Back in the early 1970s, the Government decided that the Basic State Pension was inadequate for higher paid employees and introduced an additional earnings-related pension termed the State Earnings Related Pension Scheme (SERPS). This started on 6 April 1978. The additional pension was payable from age 60 for women and 65 for men at the same time as the Basic State Pension became payable.

The Government also decided that company pension schemes could instead provide this additional pension and both the employer and employees would pay lower rate National Insurance Contributions and the scheme would be contracted-out of SERPS. The additional pension in a company scheme was termed Guaranteed Minimum Pension (GMP) and was based on a member’s National Insurance contributions and a formula set by the Government.

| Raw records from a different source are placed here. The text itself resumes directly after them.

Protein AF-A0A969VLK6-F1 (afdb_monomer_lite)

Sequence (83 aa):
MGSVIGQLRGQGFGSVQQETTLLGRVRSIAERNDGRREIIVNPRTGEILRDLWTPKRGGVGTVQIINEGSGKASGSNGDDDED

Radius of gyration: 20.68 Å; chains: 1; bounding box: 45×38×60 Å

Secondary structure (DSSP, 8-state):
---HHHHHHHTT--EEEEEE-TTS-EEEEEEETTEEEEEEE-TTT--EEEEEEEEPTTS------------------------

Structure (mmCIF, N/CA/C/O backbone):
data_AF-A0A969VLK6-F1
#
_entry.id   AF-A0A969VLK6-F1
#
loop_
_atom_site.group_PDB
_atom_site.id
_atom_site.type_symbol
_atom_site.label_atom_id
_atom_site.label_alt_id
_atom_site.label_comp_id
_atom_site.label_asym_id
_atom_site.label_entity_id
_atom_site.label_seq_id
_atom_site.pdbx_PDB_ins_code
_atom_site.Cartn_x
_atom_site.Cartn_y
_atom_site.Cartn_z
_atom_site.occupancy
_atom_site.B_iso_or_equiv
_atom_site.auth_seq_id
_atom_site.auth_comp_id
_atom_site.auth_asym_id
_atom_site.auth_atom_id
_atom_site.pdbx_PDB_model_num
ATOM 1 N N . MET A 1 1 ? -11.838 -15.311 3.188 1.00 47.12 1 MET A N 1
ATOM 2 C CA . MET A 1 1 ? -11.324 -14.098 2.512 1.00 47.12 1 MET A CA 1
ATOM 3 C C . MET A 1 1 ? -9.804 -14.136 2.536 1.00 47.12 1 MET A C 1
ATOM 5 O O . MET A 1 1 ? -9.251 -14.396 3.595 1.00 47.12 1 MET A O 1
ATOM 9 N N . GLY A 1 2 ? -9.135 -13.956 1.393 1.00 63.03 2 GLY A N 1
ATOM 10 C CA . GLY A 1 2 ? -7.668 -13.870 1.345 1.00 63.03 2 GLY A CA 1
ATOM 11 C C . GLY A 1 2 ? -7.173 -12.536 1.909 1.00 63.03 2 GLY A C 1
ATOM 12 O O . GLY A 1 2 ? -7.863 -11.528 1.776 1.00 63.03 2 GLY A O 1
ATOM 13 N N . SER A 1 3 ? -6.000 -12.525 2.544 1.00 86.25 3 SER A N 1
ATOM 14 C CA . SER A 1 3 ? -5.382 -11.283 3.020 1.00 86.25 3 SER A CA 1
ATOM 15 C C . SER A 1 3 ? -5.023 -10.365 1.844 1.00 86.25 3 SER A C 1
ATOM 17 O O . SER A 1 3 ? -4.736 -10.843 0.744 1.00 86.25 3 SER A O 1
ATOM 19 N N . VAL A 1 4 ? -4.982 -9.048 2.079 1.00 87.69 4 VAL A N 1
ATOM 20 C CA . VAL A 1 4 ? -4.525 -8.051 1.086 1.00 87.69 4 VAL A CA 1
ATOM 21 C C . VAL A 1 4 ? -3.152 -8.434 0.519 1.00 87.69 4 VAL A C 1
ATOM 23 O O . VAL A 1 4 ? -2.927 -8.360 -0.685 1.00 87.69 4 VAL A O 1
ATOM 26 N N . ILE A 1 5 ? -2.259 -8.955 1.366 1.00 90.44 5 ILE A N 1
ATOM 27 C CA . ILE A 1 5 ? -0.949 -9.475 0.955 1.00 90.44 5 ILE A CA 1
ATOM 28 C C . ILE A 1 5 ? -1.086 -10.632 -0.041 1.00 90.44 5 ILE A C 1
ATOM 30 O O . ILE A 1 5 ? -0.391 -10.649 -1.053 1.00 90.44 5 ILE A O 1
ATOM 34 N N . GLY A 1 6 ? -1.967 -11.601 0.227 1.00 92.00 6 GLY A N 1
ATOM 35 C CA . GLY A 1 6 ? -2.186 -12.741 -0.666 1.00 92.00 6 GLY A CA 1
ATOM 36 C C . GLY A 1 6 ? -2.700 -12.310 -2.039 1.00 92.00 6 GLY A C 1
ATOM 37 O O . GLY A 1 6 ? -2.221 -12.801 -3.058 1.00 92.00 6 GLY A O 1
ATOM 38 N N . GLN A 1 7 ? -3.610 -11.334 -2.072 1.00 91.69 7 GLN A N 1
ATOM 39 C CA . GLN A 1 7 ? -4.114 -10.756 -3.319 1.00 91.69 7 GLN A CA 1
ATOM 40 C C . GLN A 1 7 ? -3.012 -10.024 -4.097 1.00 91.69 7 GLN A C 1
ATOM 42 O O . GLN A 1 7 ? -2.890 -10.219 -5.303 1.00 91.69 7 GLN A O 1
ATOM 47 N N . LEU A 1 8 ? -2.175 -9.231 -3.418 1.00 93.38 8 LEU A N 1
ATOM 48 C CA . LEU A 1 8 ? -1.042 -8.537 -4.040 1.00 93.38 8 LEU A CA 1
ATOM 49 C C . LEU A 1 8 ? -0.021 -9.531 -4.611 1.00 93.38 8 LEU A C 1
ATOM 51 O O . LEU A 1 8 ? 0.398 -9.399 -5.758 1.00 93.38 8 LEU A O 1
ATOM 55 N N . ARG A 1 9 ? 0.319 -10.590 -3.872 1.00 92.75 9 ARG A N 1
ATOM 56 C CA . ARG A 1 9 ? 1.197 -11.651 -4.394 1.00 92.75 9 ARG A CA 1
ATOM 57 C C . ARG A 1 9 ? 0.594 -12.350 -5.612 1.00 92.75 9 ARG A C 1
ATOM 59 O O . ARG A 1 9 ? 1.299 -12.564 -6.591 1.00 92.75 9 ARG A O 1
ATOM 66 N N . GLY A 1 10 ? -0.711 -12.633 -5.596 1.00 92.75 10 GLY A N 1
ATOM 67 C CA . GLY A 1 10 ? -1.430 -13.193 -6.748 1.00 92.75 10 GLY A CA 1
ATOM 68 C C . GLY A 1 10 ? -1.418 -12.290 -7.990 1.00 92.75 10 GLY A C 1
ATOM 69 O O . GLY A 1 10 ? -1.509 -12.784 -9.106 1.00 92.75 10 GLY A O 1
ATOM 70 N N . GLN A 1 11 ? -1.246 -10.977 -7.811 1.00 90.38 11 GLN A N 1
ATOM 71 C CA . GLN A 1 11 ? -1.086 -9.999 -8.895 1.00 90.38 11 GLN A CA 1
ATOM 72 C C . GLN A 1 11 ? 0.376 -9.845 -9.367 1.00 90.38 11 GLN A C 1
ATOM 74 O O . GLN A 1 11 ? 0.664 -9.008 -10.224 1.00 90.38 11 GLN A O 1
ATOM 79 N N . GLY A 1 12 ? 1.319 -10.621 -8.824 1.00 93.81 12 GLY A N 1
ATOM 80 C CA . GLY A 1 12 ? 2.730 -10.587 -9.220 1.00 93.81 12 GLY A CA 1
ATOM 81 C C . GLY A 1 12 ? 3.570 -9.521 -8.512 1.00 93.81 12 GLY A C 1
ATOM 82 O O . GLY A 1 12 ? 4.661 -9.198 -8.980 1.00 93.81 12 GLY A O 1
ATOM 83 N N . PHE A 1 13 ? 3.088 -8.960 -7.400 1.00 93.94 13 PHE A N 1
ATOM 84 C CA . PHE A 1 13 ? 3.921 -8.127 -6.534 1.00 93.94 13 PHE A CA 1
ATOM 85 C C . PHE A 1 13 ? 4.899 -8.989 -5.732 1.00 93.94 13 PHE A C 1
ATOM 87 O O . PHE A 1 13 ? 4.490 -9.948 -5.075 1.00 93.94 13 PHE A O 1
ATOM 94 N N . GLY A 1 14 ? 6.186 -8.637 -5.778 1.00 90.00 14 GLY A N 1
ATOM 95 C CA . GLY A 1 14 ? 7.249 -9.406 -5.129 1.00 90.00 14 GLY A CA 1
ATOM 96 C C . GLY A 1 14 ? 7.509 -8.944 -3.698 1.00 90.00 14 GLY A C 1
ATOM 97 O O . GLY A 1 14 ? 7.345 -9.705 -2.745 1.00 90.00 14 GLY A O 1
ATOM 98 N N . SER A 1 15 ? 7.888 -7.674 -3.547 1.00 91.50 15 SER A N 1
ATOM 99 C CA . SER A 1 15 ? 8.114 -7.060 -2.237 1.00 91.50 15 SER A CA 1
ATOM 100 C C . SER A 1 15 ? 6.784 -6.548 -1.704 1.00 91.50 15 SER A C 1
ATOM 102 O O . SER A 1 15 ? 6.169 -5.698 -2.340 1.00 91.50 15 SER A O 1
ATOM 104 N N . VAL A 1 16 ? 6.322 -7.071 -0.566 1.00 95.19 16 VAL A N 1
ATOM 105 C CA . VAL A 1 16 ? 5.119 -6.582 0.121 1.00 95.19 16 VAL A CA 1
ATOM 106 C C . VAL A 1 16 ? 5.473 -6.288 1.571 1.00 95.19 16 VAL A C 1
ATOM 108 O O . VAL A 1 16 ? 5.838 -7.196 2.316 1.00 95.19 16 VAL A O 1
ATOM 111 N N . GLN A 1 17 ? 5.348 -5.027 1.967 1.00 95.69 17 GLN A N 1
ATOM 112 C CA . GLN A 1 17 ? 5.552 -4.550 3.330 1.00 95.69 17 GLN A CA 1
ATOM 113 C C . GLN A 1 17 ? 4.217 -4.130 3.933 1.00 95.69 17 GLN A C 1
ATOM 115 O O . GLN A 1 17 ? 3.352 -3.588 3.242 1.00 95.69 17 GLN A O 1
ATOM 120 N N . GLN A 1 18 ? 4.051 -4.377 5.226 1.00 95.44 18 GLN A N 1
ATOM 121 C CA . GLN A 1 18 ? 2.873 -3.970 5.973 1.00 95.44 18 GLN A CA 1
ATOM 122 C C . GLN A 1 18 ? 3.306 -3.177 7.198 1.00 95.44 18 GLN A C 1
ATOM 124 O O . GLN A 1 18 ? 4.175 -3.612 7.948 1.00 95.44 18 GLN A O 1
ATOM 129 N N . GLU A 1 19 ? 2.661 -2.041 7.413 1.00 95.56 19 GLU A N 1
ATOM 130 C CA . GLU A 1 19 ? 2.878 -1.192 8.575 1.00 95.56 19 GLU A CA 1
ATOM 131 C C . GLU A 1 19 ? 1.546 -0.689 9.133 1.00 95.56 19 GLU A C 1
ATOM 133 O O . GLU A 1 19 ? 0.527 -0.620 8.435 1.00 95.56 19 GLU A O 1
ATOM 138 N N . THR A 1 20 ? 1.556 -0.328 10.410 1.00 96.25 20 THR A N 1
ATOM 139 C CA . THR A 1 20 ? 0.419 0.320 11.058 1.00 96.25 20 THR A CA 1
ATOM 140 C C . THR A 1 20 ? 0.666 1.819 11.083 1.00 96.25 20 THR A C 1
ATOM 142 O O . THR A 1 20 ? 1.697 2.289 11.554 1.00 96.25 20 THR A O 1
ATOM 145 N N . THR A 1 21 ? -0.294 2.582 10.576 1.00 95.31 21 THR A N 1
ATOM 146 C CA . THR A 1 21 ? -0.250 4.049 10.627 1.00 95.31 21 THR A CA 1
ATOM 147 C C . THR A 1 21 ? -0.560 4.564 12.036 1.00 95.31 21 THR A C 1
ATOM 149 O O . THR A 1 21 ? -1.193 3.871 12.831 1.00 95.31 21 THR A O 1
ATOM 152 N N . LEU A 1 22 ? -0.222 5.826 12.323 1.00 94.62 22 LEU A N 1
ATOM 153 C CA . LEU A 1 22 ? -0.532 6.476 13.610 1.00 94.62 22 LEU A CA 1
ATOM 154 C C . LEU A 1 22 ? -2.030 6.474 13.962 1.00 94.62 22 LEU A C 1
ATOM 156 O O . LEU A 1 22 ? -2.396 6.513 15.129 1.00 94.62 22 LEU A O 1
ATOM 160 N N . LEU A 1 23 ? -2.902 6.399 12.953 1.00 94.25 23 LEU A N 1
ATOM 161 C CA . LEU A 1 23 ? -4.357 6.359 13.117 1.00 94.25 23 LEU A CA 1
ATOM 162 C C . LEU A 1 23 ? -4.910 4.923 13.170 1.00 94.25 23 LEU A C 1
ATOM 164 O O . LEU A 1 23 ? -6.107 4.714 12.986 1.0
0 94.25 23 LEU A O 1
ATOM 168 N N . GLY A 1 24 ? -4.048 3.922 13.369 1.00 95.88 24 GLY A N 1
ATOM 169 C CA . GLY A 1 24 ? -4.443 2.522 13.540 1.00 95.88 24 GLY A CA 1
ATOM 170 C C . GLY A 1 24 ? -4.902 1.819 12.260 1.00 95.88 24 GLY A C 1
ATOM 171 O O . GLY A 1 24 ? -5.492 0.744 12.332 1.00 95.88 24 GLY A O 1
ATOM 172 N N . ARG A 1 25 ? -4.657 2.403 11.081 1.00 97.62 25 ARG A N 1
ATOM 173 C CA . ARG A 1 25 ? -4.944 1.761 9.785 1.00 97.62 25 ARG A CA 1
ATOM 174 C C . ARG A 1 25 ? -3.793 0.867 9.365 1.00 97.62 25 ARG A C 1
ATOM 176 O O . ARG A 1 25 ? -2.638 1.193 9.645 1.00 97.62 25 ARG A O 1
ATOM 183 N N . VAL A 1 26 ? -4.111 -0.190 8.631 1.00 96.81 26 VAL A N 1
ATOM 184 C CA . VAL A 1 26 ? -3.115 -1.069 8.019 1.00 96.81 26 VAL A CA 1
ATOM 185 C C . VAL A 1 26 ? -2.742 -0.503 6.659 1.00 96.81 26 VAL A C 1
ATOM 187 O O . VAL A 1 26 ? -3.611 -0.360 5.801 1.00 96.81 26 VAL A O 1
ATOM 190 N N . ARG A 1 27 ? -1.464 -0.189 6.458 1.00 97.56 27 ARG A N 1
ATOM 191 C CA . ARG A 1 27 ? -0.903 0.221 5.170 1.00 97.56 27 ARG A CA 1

Many pension schemes throughout the UK decided to contract-out of SERPS. However, the 2018 High Court ruled that GMPs must be equalised to remove inequalities in the GMP accrued between 17 May 1990 and 4 April 1997.

How does this affect me?

The Hays Pension Scheme and many of the pension schemes merged into it were contracted-out of SERPS during this time. The Trustee is still waiting for clarity on a number of issues following the Court ruling and once these are resolved, all affected members will be contacted.

Canada Life buy-in

The Trustee, together with Hays plc, carried out a detailed review of the insurance market last year in relation to insuring the pensions currently in payment, and in August 2018 the Trustee signed an agreement with Canada Life to insure these benefits through the purchase of a Bulk Annuity Policy.

This significant move has helped to reduce the risks facing the Scheme and has improved the security of all members.